1. Pegasus im Joche.

Auf einem Pferdemarkt – vielleicht zu Haymarket,
Wo andre Dinge noch in Ware sich verwandeln,
Bracht einst ein hungriger Poet
Der Musen Roß, es zu verhandeln.

Hell wieherte der Hippogryph
Und bäumte sich in prächtiger Parade;
Erstaunt blieb jeder stehn und rief:
Das edle, königliche Tier! Nur schade,
Daß seinen schlanken Wuchs ein häßlich Flügelpaar
Entstellt! Den schönsten Postzug würd es zieren,
Die Rasse, sagen sie, sei rar,
Doch wer wird durch die Luft kutschieren?
Und keiner will sein Geld verlieren.
Ein Pachter endlich faßte Mut.
Die Flügel zwar, spricht er, die schaffen keinen Nutzen;
Doch die kann man ja binden oder stutzen,
Dann ist das Pferd zum Ziehen immer gut.
Ein zwanzig Pfund, die will ich wohl dran wagen;
Der Täuscher, hoch vergnügt, die Ware loszuschlagen,
Schlägt hurtig ein. »Ein Mann, ein Wort!«
Und Hans trabt frisch mit seiner Beute fort.

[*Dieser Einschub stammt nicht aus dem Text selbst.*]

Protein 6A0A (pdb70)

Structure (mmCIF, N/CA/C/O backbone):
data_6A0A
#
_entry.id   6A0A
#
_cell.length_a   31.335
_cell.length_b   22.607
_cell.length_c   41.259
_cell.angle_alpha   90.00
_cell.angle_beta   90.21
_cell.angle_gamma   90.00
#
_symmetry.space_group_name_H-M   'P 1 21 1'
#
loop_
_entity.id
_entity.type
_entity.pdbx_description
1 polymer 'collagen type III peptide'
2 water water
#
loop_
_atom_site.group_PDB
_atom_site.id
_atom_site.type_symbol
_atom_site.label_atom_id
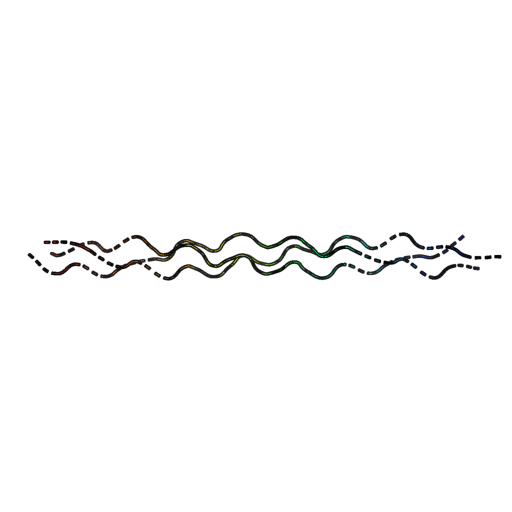_atom_site.label_alt_id
_atom_site.label_comp_id
_atom_site.label_asym_id
_atom_site.label_entity_id
_atom_site.label_seq_id
_atom_site.pdbx_PDB_ins_code
_atom_site.Cartn_x
_atom_site.Cartn_y
_atom_site.Cartn_z
_atom_site.occupancy
_atom_site.B_iso_or_equiv
_atom_site.auth_seq_id
_atom_site.auth_comp_id
_atom_site.auth_asym_id
_atom_site.auth_atom_id
_atom_site.pdbx_PDB_model_num
ATOM 1 N N . PRO A 1 1 ? 7.169 1.857 17.752 0.00 31.05 1 PRO A N 1
ATOM 2 C CA . PRO A 1 1 ? 7.545 0.773 18.660 1.00 30.63 1 PRO A CA 1
ATOM 3 C C . PRO A 1 1 ? 7.957 1.226 20.066 1.00 29.79 1 PRO A C 1
ATOM 4 O O . PRO A 1 1 ? 9.144 1.274 20.387 1.00 26.78 1 PRO A O 1
ATOM 16 N N . GLY A 1 3 ? 8.605 0.695 24.060 1.00 18.06 3 GLY A N 1
ATOM 17 C CA . GLY A 1 3 ? 9.039 -0.441 24.850 1.00 15.84 3 GLY A CA 1
ATOM 18 C C . GLY A 1 3 ? 7.905 -1.033 25.671 1.00 14.69 3 GLY A C 1
ATOM 19 O O . GLY A 1 3 ? 6.762 -0.593 25.573 1.00 18.15 3 GLY A O 1
ATOM 20 N N . PRO A 1 4 ? 8.223 -2.038 26.495 1.00 13.83 4 PRO A N 1
ATOM 21 C CA . PRO A 1 4 ? 7.254 -2.737 27.346 1.00 14.35 4 PRO A CA 1
ATOM 22 C C . PRO A 1 4 ? 6.824 -1.877 28.545 1.00 12.57 4 PRO A C 1
ATOM 23 O O . PRO A 1 4 ? 7.525 -0.934 28.920 0.91 10.91 4 PRO A O 1
ATOM 35 N N . GLY A 1 6 ? 6.264 -0.563 32.327 1.00 7.53 6 GLY A N 1
ATOM 36 C CA . GLY A 1 6 ? 7.170 -0.592 33.458 1.00 7.57 6 GLY A CA 1
ATOM 37 C C . GLY A 1 6 ? 6.773 -1.598 34.525 1.00 6.62 6 GLY A C 1
ATOM 38 O O . GLY A 1 6 ? 5.730 -2.250 34.448 1.00 7.53 6 GLY A O 1
ATOM 39 N N . PRO A 1 7 ? 7.615 -1.739 35.544 1.00 6.09 7 PRO A N 1
ATOM 40 C CA . PRO A 1 7 ? 7.327 -2.686 36.622 1.00 7.68 7 PRO A CA 1
ATOM 41 C C . PRO A 1 7 ? 6.200 -2.187 37.518 1.00 4.67 7 PRO A C 1
ATOM 42 O O . PRO A 1 7 ? 5.918 -1.002 37.528 1.00 4.59 7 PRO A O 1
ATOM 54 N N . GLY A 1 9 ? 4.155 -0.802 40.726 1.00 5.29 9 GLY A N 1
ATOM 55 C CA . GLY A 1 9 ? 4.477 0.116 41.808 1.00 5.49 9 GLY A CA 1
ATOM 56 C C . GLY A 1 9 ? 4.756 -0.567 43.142 1.00 5.33 9 GLY A C 1
ATOM 57 O O . GLY A 1 9 ? 4.454 -1.753 43.349 1.00 7.49 9 GLY A O 1
ATOM 58 N N . ILE A 1 10 ? 5.359 0.200 44.042 1.00 5.95 10 ILE A N 1
ATOM 59 C CA . ILE A 1 10 ? 5.651 -0.251 45.406 1.00 7.15 10 ILE A CA 1
ATOM 60 C C . ILE A 1 10 ? 4.342 -0.368 46.181 1.00 7.59 10 ILE A C 1
ATOM 61 O O . ILE A 1 10 ? 3.367 0.329 45.867 1.00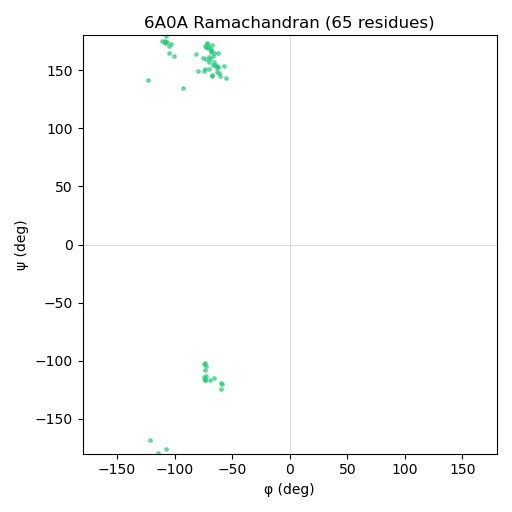 6.46 10 ILE A O 1
ATOM 66 N N . PRO A 1 11 ? 4.256 -1.260 47.160 1.00 5.95 11 PRO A N 1
ATOM 67 C CA . PRO A 1 11 ? 3.037 -1.331 47.982 1.00 6.37 11 PRO A CA 1
ATOM 68 C C . PRO A 1 11 ? 2.799 -0.047 48.749 1.00 10.65 11 PRO A C 1
ATOM 69 O O . PRO A 1 11 ? 3.726 0.699 49.069 1.00 10.00 11 PRO A O 1
ATOM 73 N N . GLY A 1 12 ? 1.532 0.200 49.043 1.00 6.54 12 GLY A N 1
ATOM 74 C CA . GLY A 1 12 ? 1.192 1.278 49.944 1.00 6.05 12 GLY A CA 1
ATOM 75 C C . GLY A 1 12 ? 1.610 0.964 51.367 1.00 11.05 12 GLY A C 1
ATOM 76 O O . GLY A 1 12 ? 2.008 -0.150 51.720 1.00 9.18 12 GLY A O 1
ATOM 77 N N . GLU A 1 13 ? 1.513 1.988 52.207 1.00 9.62 13 GLU A N 1
ATOM 78 C CA . GLU A 1 13 ? 1.860 1.832 53.614 1.00 9.55 13 GLU A CA 1
ATOM 79 C C . GLU A 1 13 ? 0.794 1.047 54.359 1.00 12.03 13 GLU A C 1
ATOM 80 O O . GLU A 1 13 ? -0.386 1.057 53.999 0.81 7.35 13 GLU A O 1
ATOM 86 N N . LYS A 1 14 ? 1.230 0.345 55.402 1.00 10.09 14 LYS A N 1
ATOM 87 C CA . LYS A 1 14 ? 0.304 -0.271 56.340 1.00 11.82 14 LYS A CA 1
ATOM 88 C C . LYS A 1 14 ? -0.645 0.778 56.909 1.00 11.37 14 LYS A C 1
ATOM 89 O O . LYS A 1 14 ? -0.260 1.927 57.143 1.00 11.80 14 LYS A O 1
ATOM 95 N N . GLY A 1 15 ? -1.897 0.382 57.118 1.00 7.88 15 GLY A N 1
ATOM 96 C CA . GLY A 1 15 ? -2.887 1.278 57.662 1.00 8.42 15 GLY A CA 1
ATOM 97 C C . GLY A 1 15 ? -2.527 1.752 59.059 1.00 10.43 15 GLY A C 1
ATOM 98 O O . GLY A 1 15 ? -1.662 1.180 59.740 1.00 13.11 15 GLY A O 1
ATOM 99 N N . PRO A 1 16 ? -3.192 2.808 59.524 1.00 9.45 16 PRO A N 1
ATOM 100 C CA . PRO A 1 16 ? -2.960 3.282 60.890 1.00 11.39 16 PRO A CA 1
ATOM 101 C C . PRO A 1 16 ? -3.450 2.268 61.900 1.00 11.37 16 PRO A C 1
ATOM 102 O O . PRO A 1 16 ? -4.329 1.449 61.619 1.00 10.96 16 PRO A O 1
ATOM 106 N N . ALA A 1 17 ? -2.857 2.315 63.089 1.00 11.84 17 ALA A N 1
ATOM 107 C CA . ALA A 1 17 ? -3.358 1.485 64.178 1.00 12.38 17 ALA A CA 1
ATOM 108 C C . ALA A 1 17 ? -4.780 1.895 64.538 1.00 12.80 17 ALA A C 1
ATOM 109 O O . ALA A 1 17 ? -5.187 3.045 64.359 1.00 12.73 17 ALA A O 1
ATOM 111 N N . GLY A 1 18 ? -5.543 0.940 65.054 1.00 10.99 18 GLY A N 1
ATOM 112 C CA . GLY A 1 18 ? -6.896 1.247 65.467 1.00 11.25 18 GLY A CA 1
ATOM 113 C C . GLY A 1 18 ? -6.928 2.211 66.640 1.00 11.71 18 GLY A C 1
ATOM 114 O O . GLY A 1 18 ? -5.931 2.452 67.333 1.00 12.71 18 GLY A O 1
ATOM 115 N N . GLU A 1 19 ? -8.108 2.780 66.865 1.00 12.70 19 GLU A N 1
ATOM 116 C CA . GLU A 1 19 ? -8.280 3.676 67.998 1.00 15.19 19 GLU A CA 1
ATOM 117 C C . GLU A 1 19 ? -8.230 2.902 69.316 1.00 13.93 19 GLU A C 1
ATOM 118 O O . GLU A 1 19 ? -8.399 1.680 69.369 1.00 11.50 19 GLU A O 1
ATOM 124 N N . ARG A 1 20 ? -7.982 3.647 70.389 1.00 11.82 20 ARG A N 1
ATOM 125 C CA . ARG A 1 20 ? -7.969 3.077 71.726 1.00 10.86 20 ARG A CA 1
ATOM 126 C C . ARG A 1 20 ? -9.342 2.505 72.065 1.00 12.69 20 ARG A C 1
ATOM 127 O O . ARG A 1 20 ? -10.375 2.997 71.603 1.00 12.88 20 ARG A O 1
ATOM 135 N N . GLY A 1 21 ? -9.348 1.440 72.866 1.00 8.31 21 GLY A N 1
ATOM 136 C CA . GLY A 1 21 ? -10.586 0.848 73.317 1.00 11.08 21 GLY A CA 1
ATOM 137 C C . GLY A 1 21 ? -11.365 1.752 74.256 1.00 9.46 21 GLY A C 1
ATOM 138 O O . GLY A 1 21 ? -10.889 2.814 74.679 1.00 1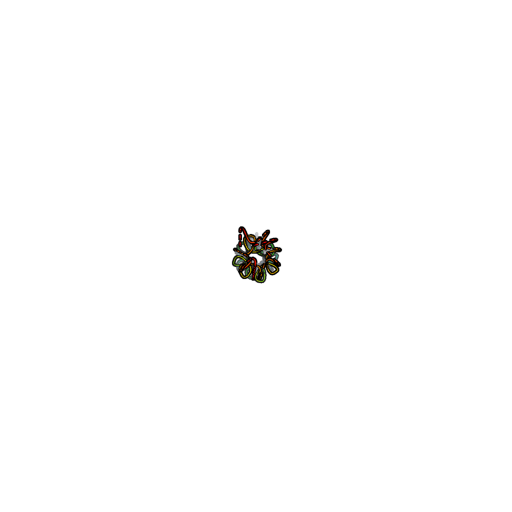1.35 21 GLY A O 1
ATOM 139 N N . PRO A 1 22 ? -12.610 1.359 74.581 1.00 11.85 22 PRO A N 1
ATOM 140 C CA . PRO A 1 22 ? -13.468 2.097 75.524 1.00 14.60 22 PRO A CA 1
ATOM 141 C C . PRO A 1 22 ? -13.058 1.932 76.974 1.00 11.42 22 PRO A C 1
ATOM 142 O O . PRO A 1 22 ? -12.275 1.035 77.267 1.00 9.00 22 PRO A O 1
ATOM 154 N N . GLY A 1 24 ? -13.120 0.619 80.688 1.00 9.21 24 GLY A N 1
ATOM 155 C CA . GLY A 1 24 ? -13.521 -0.648 81.247 1.00 8.50 24 GLY A CA 1
ATOM 156 C C . GLY A 1 24 ? -14.834 -0.549 82.000 1.00 8.65 24 GLY A C 1
ATOM 157 O O . GLY A 1 24 ? -15.426 0.521 82.102 1.00 9.66 24 GLY A O 1
ATOM 158 N N . PRO A 1 25 ? -15.295 -1.681 82.537 1.00 11.62 25 PRO A N 1
ATOM 159 C CA . PRO A 1 25 ? -16.511 -1.729 83.354 1.00 10.83 25 PRO A CA 1
ATOM 160 C C . PRO A 1 25 ? -16.428 -0.824 84.579 1.00 13.66 25 PRO A C 1
ATOM 161 O O . PRO A 1 25 ? -15.344 -0.569 85.090 1.00 10.99 25 PRO A O 1
ATOM 173 N N . GLY A 1 27 ? -16.432 -0.015 88.423 1.00 11.60 27 GLY A N 1
ATOM 174 C CA . GLY A 1 27 ? -15.971 -0.762 89.574 1.00 16.17 27 GLY A CA 1
ATOM 175 C C . GLY A 1 27 ? -17.106 -1.574 90.151 1.00 18.64 27 GLY A C 1
ATOM 176 O O . GLY A 1 27 ? -18.225 -1.076 90.260 1.00 16.98 27 GLY A O 1
ATOM 177 N N . PRO A 1 28 ? -16.833 -2.849 90.476 0.81 17.79 28 PRO A N 1
ATOM 178 C CA . PRO A 1 28 ? -17.796 -3.756 91.106 1.00 26.51 28 PRO A CA 1
ATOM 179 C C . PRO A 1 28 ? -17.895 -3.503 92.599 1.00 22.15 28 PRO A C 1
ATOM 180 O O . PRO A 1 28 ? -17.005 -2.861 93.148 1.00 21.13 28 PRO A O 1
ATOM 192 N N . PRO B 1 1 ? 14.011 -0.363 16.805 0.40 38.17 1 PRO B N 1
ATOM 193 C CA . PRO B 1 1 ? 13.865 -1.248 17.960 0.72 34.21 1 PRO B CA 1
ATOM 194 C C . PRO B 1 1 ? 12.994 -0.637 19.047 1.00 34.82 1 PRO B C 1
ATOM 195 O O . PRO B 1 1 ? 13.111 0.561 19.318 1.00 34.04 1 PRO B O 1
ATOM 207 N N . GLY B 1 3 ? 11.596 0.708 22.483 1.00 29.73 3 GLY B N 1
ATOM 208 C CA . GLY B 1 3 ? 12.320 1.548 23.413 1.00 19.66 3 GLY B CA 1
ATOM 209 C C . GLY B 1 3 ? 12.445 0.890 24.760 1.00 21.88 3 GLY B C 1
ATOM 210 O O . GLY B 1 3 ? 12.159 -0.301 24.897 1.00 22.39 3 GLY B O 1
ATOM 211 N N . PRO B 1 4 ? 12.880 1.659 25.760 1.00 17.28 4 PRO B N 1
ATOM 212 C CA . PRO B 1 4 ? 13.078 1.096 27.098 1.00 16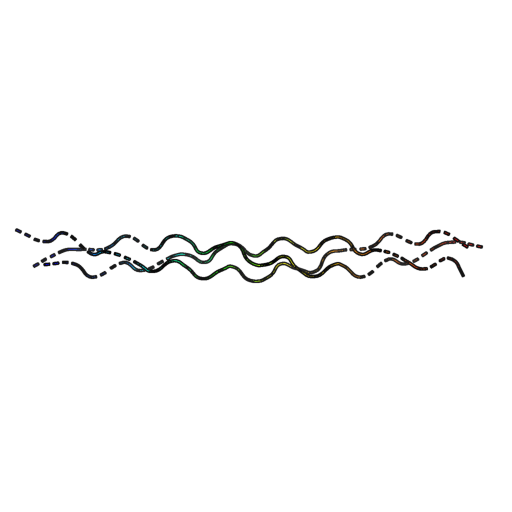.43 4 PRO B CA 1
ATOM 213 C C . PRO B 1 4 ? 11.772 0.822 27.835 1.00 19.62 4 PRO B C 1
ATOM 214 O O . PRO B 1 4 ? 10.706 1.290 27.431 1.00 14.41 4 PRO B O 1
ATOM 226 N N . GLY B 1 6 ? 8.812 1.185 30.469 1.00 11.19 6 GLY B N 1
ATOM 227 C CA . GLY B 1 6 ? 8.158 2.354 31.019 1.00 10.65 6 GLY B CA 1
ATOM 228 C C . GLY B 1 6 ? 8.495 2.620 32.468 1.00 10.89 6 GLY B C 1
ATOM 229 O O . GLY B 1 6 ? 9.197 1.834 33.117 1.00 10.05 6 GLY B O 1
ATOM 230 N N . PRO B 1 7 ? 8.013 3.755 32.978 1.00 9.61 7 PRO B N 1
ATOM 231 C CA . PRO B 1 7 ? 8.197 4.097 34.390 1.00 10.78 7 PRO B CA 1
ATOM 232 C C . PRO B 1 7 ? 7.582 3.047 35.314 1.00 10.17 7 PRO B C 1
ATOM 233 O O . PRO B 1 7 ? 6.661 2.337 34.909 1.00 7.78 7 PRO B O 1
ATOM 245 N N . GLY B 1 9 ? 5.100 1.690 38.158 1.00 6.10 9 GLY B N 1
ATOM 246 C CA . GLY B 1 9 ? 3.749 2.093 38.517 1.00 5.79 9 GLY B CA 1
ATOM 247 C C . GLY B 1 9 ? 3.763 3.007 39.738 1.00 7.42 9 GLY B C 1
ATOM 248 O O . GLY B 1 9 ? 4.760 3.073 40.486 1.00 7.75 9 GLY B O 1
ATOM 249 N N . ILE B 1 10 ? 2.674 3.736 39.953 1.00 5.59 10 ILE B N 1
ATOM 250 C CA . ILE B 1 10 ? 2.608 4.590 41.146 1.00 5.60 10 ILE B CA 1
ATOM 251 C C . ILE B 1 10 ? 2.501 3.701 42.384 1.00 6.43 10 ILE B C 1
ATOM 252 O O . ILE B 1 10 ? 2.100 2.528 42.284 1.00 6.15 10 ILE B O 1
ATOM 257 N N . PRO B 1 11 ? 2.839 4.214 43.568 1.00 5.52 11 PRO B N 1
ATOM 258 C CA . PRO B 1 11 ? 2.685 3.416 44.795 1.00 7.16 11 PRO B CA 1
ATOM 259 C C . PRO B 1 11 ? 1.221 3.074 45.033 1.00 5.51 11 PRO B C 1
ATOM 260 O O . PRO B 1 11 ? 0.308 3.774 44.585 1.00 5.76 11 PRO B O 1
ATOM 264 N N . GLY B 1 12 ? 0.998 1.974 45.729 1.00 5.06 12 GLY B N 1
ATOM 265 C CA . GLY B 1 12 ? -0.350 1.641 46.140 1.00 6.19 12 GLY B CA 1
ATOM 266 C C . GLY B 1 12 ? -0.828 2.535 47.267 1.00 5.43 12 GLY B C 1
ATOM 267 O O . GLY B 1 12 ? -0.069 3.296 47.871 1.00 8.39 12 GLY B O 1
ATOM 268 N N . GLU B 1 13 ? -2.118 2.412 47.562 1.00 5.81 13 GLU B N 1
ATOM 269 C CA . GLU B 1 13 ? -2.725 3.242 48.596 1.00 5.89 13 GLU B CA 1
ATOM 270 C C . GLU B 1 13 ? -2.467 2.676 49.994 1.00 6.27 13 GLU B C 1
ATOM 271 O O . GLU B 1 13 ? -2.096 1.514 50.181 1.00 6.31 13 GLU B O 1
ATOM 277 N N . LYS B 1 14 ? -2.682 3.528 50.983 1.00 7.47 14 LYS B N 1
ATOM 278 C CA . LYS B 1 14 ? -2.525 3.116 52.369 1.00 8.44 14 LYS B CA 1
ATOM 279 C C . LYS B 1 14 ? -3.598 2.108 52.757 1.00 8.10 14 LYS B C 1
ATOM 280 O O . LYS B 1 14 ? -4.748 2.195 52.310 1.00 9.60 14 LYS B O 1
ATOM 286 N N . GLY B 1 15 ? -3.215 1.157 53.614 1.00 7.57 15 GLY B N 1
ATOM 287 C CA . GLY B 1 15 ? -4.110 0.113 54.052 1.00 8.54 15 GLY B CA 1
ATOM 288 C C . GLY B 1 15 ? -5.208 0.590 54.990 1.00 8.86 15 GLY B C 1
ATOM 289 O O . GLY B 1 15 ? -5.196 1.728 55.473 1.00 9.11 15 GLY B O 1
ATOM 290 N N . PRO B 1 16 ? -6.190 -0.278 55.251 1.00 10.06 16 PRO B N 1
ATOM 291 C CA . PRO B 1 16 ? -7.268 0.070 56.190 1.00 10.64 16 PRO B CA 1
ATOM 292 C C . PRO B 1 16 ? -6.768 0.237 57.621 1.00 12.93 16 PRO B C 1
ATOM 293 O O . PRO B 1 16 ? -5.742 -0.310 58.031 1.00 10.93 16 PRO B O 1
ATOM 297 N N . ALA B 1 17 ? -7.541 0.994 58.395 1.00 11.90 17 ALA B N 1
ATOM 298 C CA . ALA B 1 17 ? -7.272 1.137 59.813 1.00 11.47 17 ALA B CA 1
ATOM 299 C C . ALA B 1 17 ? -7.404 -0.206 60.520 0.86 12.41 17 ALA B C 1
ATOM 300 O O . ALA B 1 17 ? -8.207 -1.069 60.141 1.00 12.24 17 ALA B O 1
ATOM 302 N N . GLY B 1 18 ? -6.608 -0.373 61.572 1.00 9.81 18 GLY B N 1
ATOM 303 C CA . GLY B 1 18 ? -6.741 -1.533 62.417 1.00 10.87 18 GLY B CA 1
ATOM 304 C C . GLY B 1 18 ? -7.990 -1.490 63.281 1.00 11.18 18 GLY B C 1
ATOM 305 O O . GLY B 1 18 ? -8.732 -0.506 63.350 1.00 12.16 18 GLY B O 1
ATOM 306 N N . GLU B 1 19 ? -8.209 -2.599 63.971 1.00 13.18 19 GLU B N 1
ATOM 307 C CA . GLU B 1 19 ? -9.372 -2.752 64.828 1.00 12.80 19 GLU B CA 1
ATOM 308 C C . GLU B 1 19 ? -9.233 -1.937 66.123 1.00 10.47 19 GLU B C 1
ATOM 309 O O . GLU B 1 19 ? -8.131 -1.646 66.600 1.00 9.61 19 GLU B O 1
ATOM 315 N N . ARG B 1 20 ? -10.380 -1.496 66.637 1.00 13.07 20 ARG B N 1
ATOM 316 C CA . ARG B 1 20 ? -10.417 -0.757 67.897 1.00 12.72 20 ARG B CA 1
ATOM 317 C C . ARG B 1 20 ? -9.861 -1.626 69.010 1.00 12.50 20 ARG B C 1
ATOM 318 O O . ARG B 1 20 ? -10.016 -2.848 68.994 1.00 12.26 20 ARG B O 1
ATOM 326 N N . GLY B 1 21 ? -9.170 -1.006 69.958 1.00 9.98 21 GLY B N 1
ATOM 327 C CA . GLY B 1 21 ? -8.579 -1.753 71.042 1.00 9.50 21 GLY B CA 1
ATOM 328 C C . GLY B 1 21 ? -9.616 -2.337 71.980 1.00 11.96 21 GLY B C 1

Das edle Tier wird eingespannt;
Doch fühlt es kaum die ungewohnte Bürde,
So rennt es fort mit wilder Flugbegierde
Und wirft, von edlem Grimm entbrannt,
Den Karren um an eines Abgrunds Rand.
Schon gut, denkt Hans. Allein darf ich dem tollen Tiere
Kein Fuhrwerk mehr vertraun. Erfahrung macht schon klug.
Doch morgen fahr ich Passagiere,
Da stell ich es als Vorspann in den Zug.
Die muntre Krabbe soll zwei Pferde mir ersparen;
Der Koller gibt sich mit den Jahren.

Der Anfang ging ganz gut. Das leichtbeschwingte Pferd
Belebt der Klepper Schritt, und pfeilschnell fliegt der Wagen.
Doch was geschieht? Den Blick den Wolken zugekehrt,
Und ungewohnt, den Grund mit festem Huf zu schlagen,
Verläßt es bald der Räder sichre Spur,
Und treu der stärkeren Natur,
Durchrennt es Sumpf und Moor, geackert Feld und Hecken.
Der gleiche Taumel faßt das ganze Postgespann,
Kein Rufen hilft, kein Zügel hält es an,
Bis endlich, zu der Wandrer Schrecken,
Der Wagen, wohlgerüttelt und zerschellt,
Auf eines Berges steilem Gipfel hält.

2. Bittschrift eines niedergeschlagenen Trauerspieldichters an die Körnersche Waschdeputation.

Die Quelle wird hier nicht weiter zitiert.